# Cold weather Vizsla owners



## [email protected] (Mar 30, 2012)

I see that there are quite a few V owners from Canada on the board. How does your V handle being outside for exercise during the winter? We are about to get our first V (have had other high energy dogs that need plenty of exercise but will be the first since moving up north) and was just looking for a little input. I know that we will need to get her a high quality dog jacket, any other things to consider.

Thanks for any input.


----------



## datacan (May 15, 2011)

Sam loves winter. Last winter was actually rather warm in southern ON and with the exception of a few brutal days, we were outside. I see bigger problems with hot humid weather than winter weather. 
During the brutal cold or stormy times we do go outside briefly to stretch our limbs but use the treadmill for mild exercise.
We learned to walk in doggie boots  also to protect from ice and salt.

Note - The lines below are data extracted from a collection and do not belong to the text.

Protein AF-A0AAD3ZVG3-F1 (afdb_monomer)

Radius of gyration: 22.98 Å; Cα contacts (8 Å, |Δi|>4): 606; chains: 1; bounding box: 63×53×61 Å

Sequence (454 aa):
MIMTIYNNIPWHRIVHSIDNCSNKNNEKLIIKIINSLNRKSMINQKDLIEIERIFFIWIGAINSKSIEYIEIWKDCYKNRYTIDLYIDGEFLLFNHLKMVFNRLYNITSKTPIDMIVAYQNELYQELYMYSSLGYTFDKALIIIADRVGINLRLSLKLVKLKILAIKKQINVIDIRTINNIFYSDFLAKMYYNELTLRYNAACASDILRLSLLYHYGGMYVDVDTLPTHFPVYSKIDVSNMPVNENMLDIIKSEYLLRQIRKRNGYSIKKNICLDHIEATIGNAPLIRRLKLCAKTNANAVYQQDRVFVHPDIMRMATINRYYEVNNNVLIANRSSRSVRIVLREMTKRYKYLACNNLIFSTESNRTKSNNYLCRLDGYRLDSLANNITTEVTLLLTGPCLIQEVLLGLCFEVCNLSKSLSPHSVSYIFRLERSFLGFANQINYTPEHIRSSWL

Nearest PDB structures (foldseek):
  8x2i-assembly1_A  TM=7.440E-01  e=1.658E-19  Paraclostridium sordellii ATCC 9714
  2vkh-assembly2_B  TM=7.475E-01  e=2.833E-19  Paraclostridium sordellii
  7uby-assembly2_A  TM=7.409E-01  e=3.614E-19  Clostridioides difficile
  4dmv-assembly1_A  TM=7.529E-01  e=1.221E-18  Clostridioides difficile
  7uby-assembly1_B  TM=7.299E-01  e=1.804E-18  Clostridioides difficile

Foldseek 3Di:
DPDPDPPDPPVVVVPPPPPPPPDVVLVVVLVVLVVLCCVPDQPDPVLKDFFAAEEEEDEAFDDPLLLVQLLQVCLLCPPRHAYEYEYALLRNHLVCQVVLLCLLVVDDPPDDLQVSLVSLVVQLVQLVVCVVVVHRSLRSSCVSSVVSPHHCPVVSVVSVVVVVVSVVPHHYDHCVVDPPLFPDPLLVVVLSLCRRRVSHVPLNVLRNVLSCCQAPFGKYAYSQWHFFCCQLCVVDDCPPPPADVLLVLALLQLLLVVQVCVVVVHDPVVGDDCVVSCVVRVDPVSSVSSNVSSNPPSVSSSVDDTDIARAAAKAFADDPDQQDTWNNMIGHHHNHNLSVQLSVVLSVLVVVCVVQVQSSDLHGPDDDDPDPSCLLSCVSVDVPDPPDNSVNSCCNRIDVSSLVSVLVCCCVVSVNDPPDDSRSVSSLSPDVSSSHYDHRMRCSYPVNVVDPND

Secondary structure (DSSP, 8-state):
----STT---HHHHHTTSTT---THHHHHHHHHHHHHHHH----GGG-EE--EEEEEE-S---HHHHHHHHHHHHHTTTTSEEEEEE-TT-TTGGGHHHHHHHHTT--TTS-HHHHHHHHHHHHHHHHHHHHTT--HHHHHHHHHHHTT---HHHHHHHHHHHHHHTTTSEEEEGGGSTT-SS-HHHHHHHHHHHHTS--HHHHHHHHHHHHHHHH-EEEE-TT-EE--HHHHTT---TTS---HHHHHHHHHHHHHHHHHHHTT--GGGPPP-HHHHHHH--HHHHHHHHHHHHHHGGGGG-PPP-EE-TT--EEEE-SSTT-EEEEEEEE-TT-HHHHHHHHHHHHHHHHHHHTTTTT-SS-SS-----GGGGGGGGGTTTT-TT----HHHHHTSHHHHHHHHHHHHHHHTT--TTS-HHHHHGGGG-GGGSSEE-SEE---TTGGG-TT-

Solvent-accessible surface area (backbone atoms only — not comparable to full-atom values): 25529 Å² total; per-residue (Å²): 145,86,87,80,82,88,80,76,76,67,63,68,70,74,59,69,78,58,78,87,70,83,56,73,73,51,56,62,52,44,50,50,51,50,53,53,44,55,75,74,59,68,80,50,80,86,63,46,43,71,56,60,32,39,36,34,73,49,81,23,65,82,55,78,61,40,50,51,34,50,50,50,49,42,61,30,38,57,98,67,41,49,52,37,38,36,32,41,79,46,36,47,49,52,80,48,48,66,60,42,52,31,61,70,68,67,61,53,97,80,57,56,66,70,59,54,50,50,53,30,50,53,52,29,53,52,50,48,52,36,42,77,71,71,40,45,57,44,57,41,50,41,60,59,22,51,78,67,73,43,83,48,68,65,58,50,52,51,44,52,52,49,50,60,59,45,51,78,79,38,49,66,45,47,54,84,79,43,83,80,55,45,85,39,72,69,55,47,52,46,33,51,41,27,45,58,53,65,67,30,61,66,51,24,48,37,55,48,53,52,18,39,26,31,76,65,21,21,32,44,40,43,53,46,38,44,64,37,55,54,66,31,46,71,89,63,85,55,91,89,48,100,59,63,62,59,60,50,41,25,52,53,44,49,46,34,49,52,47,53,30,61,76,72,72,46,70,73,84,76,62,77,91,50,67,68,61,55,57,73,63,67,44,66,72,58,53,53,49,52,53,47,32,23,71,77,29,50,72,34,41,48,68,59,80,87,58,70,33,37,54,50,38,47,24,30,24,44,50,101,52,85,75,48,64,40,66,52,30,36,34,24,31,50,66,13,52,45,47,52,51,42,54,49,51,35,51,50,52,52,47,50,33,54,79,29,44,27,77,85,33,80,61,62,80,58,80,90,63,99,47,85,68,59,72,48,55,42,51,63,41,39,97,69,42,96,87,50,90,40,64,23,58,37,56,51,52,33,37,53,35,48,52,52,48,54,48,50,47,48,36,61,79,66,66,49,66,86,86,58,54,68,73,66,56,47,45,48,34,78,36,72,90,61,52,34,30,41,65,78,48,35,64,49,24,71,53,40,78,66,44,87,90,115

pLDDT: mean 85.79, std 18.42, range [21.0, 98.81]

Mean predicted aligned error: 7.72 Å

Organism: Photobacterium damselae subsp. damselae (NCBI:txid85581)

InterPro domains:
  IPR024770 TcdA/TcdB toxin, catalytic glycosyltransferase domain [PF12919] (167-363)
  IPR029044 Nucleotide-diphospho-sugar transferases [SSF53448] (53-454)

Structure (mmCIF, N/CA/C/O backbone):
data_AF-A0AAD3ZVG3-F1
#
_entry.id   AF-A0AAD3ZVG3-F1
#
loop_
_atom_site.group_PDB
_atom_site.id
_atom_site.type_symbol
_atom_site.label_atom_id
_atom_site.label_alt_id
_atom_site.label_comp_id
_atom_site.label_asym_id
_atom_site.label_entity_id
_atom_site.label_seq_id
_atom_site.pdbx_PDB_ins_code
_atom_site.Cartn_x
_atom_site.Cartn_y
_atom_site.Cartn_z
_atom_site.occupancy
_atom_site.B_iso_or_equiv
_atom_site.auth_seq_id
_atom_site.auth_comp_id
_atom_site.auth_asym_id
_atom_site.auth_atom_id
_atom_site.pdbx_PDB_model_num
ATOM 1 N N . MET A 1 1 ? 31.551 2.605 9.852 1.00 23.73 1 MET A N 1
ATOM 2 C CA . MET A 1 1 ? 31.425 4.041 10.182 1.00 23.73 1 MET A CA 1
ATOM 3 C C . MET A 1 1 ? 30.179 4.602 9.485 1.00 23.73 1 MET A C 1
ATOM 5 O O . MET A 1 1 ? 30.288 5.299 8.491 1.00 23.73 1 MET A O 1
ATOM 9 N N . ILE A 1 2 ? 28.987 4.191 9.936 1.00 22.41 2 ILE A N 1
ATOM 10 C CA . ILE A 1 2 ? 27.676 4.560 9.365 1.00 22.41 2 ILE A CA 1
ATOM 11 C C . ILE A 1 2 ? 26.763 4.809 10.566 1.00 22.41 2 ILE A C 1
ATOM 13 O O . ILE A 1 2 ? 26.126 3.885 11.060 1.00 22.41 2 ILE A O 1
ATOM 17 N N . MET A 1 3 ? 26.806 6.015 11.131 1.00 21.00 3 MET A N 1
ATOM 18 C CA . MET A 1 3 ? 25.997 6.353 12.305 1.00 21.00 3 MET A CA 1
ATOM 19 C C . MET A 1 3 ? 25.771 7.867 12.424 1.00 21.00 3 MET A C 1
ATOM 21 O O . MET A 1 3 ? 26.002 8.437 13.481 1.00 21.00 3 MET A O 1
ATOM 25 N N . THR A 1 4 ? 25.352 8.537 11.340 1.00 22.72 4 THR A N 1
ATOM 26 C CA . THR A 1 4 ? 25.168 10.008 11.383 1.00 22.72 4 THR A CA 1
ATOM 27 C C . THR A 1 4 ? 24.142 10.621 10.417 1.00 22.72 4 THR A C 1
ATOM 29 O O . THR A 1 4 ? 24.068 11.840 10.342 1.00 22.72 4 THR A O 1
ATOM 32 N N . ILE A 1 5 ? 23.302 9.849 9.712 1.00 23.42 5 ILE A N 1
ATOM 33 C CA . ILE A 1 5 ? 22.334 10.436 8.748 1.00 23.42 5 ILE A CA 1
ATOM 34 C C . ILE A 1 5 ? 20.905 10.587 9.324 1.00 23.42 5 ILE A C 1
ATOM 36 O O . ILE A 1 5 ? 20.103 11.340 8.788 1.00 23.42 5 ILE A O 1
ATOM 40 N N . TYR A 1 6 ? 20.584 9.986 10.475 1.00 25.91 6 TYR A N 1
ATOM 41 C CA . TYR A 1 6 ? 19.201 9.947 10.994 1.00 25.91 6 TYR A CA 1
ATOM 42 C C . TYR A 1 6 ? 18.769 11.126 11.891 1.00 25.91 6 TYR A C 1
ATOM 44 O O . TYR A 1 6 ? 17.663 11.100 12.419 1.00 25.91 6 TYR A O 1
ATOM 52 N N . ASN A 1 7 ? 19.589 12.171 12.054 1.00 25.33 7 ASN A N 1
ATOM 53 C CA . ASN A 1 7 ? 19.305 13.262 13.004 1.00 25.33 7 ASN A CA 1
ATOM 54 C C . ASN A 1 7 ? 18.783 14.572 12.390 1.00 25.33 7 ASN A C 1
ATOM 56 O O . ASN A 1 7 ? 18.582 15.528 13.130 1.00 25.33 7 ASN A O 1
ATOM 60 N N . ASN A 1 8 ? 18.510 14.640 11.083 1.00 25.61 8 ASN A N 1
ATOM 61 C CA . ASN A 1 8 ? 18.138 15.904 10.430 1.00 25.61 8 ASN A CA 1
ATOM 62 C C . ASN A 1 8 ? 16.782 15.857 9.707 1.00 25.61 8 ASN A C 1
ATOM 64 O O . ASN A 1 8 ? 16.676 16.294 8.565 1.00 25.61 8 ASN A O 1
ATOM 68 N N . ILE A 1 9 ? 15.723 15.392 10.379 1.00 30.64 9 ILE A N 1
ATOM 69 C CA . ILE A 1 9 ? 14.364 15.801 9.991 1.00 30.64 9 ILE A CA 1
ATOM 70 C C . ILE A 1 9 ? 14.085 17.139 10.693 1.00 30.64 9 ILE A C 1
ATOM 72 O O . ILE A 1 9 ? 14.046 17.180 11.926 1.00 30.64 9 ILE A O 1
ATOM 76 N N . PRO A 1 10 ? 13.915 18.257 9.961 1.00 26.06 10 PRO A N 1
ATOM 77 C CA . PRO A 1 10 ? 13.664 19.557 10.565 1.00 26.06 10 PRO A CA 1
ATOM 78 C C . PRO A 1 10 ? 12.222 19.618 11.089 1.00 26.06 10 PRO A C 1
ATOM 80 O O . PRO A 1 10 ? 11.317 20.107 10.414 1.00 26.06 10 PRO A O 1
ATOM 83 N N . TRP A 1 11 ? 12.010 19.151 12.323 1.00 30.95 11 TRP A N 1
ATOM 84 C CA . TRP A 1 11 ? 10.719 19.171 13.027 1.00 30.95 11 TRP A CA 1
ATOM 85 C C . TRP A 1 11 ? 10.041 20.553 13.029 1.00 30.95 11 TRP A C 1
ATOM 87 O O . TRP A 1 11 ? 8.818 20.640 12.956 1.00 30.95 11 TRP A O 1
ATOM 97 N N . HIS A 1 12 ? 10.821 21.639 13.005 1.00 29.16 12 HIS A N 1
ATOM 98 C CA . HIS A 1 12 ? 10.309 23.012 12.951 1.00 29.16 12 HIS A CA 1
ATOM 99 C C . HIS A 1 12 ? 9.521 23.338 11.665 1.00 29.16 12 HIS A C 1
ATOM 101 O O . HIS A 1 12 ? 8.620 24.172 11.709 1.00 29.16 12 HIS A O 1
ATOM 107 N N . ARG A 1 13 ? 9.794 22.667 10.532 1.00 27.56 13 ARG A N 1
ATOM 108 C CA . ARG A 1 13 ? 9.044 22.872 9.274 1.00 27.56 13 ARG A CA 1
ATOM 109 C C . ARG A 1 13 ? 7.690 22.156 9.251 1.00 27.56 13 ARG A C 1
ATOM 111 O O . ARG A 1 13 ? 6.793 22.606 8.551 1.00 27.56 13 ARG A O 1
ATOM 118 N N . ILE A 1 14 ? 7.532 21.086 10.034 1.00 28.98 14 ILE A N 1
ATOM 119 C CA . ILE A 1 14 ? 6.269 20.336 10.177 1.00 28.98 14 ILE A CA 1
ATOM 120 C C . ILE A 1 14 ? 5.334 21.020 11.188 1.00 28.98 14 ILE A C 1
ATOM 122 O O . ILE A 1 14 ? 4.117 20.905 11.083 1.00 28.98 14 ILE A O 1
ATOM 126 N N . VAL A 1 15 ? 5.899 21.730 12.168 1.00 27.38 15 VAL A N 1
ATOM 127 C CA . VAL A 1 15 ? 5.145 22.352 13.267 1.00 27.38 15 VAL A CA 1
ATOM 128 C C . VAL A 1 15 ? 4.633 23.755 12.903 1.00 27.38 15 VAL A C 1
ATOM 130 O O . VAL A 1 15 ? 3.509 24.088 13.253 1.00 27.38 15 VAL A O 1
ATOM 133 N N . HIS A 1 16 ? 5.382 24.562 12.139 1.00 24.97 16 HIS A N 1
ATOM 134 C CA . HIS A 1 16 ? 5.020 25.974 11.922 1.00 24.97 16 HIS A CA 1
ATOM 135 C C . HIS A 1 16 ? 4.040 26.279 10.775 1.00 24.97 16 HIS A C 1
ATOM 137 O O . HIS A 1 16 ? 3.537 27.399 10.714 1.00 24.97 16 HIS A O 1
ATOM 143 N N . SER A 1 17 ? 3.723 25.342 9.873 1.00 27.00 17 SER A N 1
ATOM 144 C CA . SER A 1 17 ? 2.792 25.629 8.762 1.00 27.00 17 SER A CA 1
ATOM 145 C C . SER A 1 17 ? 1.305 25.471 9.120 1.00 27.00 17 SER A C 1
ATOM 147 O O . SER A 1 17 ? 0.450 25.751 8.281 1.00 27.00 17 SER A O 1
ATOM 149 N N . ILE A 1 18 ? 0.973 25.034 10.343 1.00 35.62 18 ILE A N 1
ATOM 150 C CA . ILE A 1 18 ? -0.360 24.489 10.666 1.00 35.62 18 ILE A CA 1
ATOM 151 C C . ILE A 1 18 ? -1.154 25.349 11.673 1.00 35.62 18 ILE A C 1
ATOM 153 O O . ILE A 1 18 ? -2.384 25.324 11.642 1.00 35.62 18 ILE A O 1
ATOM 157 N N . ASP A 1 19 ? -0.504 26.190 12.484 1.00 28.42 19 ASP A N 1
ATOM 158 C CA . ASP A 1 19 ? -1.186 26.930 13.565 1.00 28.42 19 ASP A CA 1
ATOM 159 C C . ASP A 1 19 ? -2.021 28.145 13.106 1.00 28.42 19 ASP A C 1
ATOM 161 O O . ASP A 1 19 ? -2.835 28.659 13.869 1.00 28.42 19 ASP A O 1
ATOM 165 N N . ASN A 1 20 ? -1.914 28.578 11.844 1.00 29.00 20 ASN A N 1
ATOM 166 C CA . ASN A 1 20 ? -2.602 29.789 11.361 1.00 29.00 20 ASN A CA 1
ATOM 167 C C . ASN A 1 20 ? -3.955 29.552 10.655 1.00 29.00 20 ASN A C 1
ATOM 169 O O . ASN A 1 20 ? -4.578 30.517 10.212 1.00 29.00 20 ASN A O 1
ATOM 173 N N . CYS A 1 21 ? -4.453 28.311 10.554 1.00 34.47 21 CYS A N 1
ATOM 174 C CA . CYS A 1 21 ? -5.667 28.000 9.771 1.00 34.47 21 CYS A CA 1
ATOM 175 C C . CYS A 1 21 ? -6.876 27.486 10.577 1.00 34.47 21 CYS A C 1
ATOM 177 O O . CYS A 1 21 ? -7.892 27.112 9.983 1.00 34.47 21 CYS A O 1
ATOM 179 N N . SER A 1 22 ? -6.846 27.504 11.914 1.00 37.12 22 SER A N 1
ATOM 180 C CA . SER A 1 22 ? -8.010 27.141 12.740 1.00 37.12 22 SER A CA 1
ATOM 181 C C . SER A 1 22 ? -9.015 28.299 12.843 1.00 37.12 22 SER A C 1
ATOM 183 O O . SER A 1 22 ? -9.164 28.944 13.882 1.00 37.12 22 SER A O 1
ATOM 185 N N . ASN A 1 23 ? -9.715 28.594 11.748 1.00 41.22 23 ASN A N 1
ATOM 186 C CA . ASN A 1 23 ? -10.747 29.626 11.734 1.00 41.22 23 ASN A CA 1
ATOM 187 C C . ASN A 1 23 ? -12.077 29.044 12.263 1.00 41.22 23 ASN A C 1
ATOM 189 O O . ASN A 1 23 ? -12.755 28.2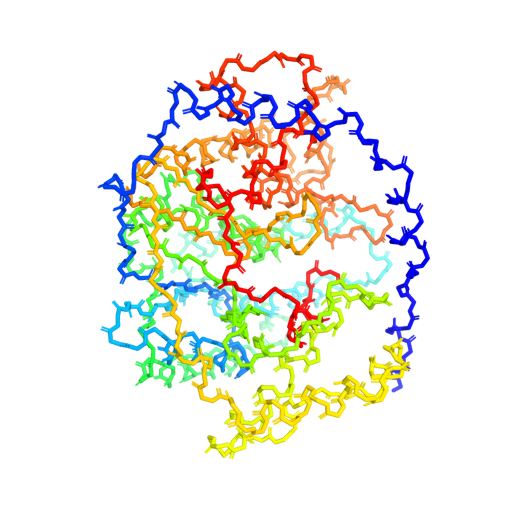96 11.556 1.00 41.22 23 ASN A O 1
ATOM 193 N N . LYS A 1 24 ? -12.468 29.389 13.502 1.00 42.34 24 LYS A N 1
ATOM 194 C CA . LYS A 1 24 ? -13.720 28.960 14.183 1.00 42.34 24 LYS A CA 1
ATOM 195 C C . LYS A 1 24 ? -15.003 29.175 13.354 1.00 42.34 24 LYS A C 1
ATOM 197 O O . LYS A 1 24 ? -16.011 28.513 13.588 1.00 42.34 24 LYS A O 1
ATOM 202 N N . ASN A 1 25 ? -14.974 30.054 12.349 1.00 46.25 25 ASN A N 1
ATOM 203 C CA . ASN A 1 25 ? -16.086 30.257 11.413 1.00 46.25 25 ASN A CA 1
ATOM 204 C C . ASN A 1 25 ? -16.360 29.051 10.493 1.00 46.25 25 ASN A C 1
ATOM 206 O O . ASN A 1 25 ? -17.502 28.867 10.064 1.00 46.25 25 ASN A O 1
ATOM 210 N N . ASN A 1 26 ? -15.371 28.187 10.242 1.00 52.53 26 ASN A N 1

Generally, the dog is OK without a winter vest up to -15 C if it keeps moving. Indoors (our dog lives with us) a vest is not recommended because it will increase the dog's cold sensitivity.


----------



## KimmyLovesLily (Jun 19, 2012)

I was wondering this too! Thanks! The boots are a great idea as where I live the roads and sidewalks are heavily salted in the winter.


----------



## R E McCraith (Nov 24, 2011)

never met a V that runs off lease get cold - 2yrs ago in Ks never got above 18 degrees F - 3 days of hunting and PIKE never shivered once - they are so much tougher than they look!


----------



## pippa31 (Aug 2, 2011)

Agreed. Last winter was pretty warm in the Northeast, but Pippa never needed her coat off-leash. She did need it occasionally on-leash. If she shivered, it went on. 

Most of the time when she was off-leash she was trying to figure out how to take it off! :


----------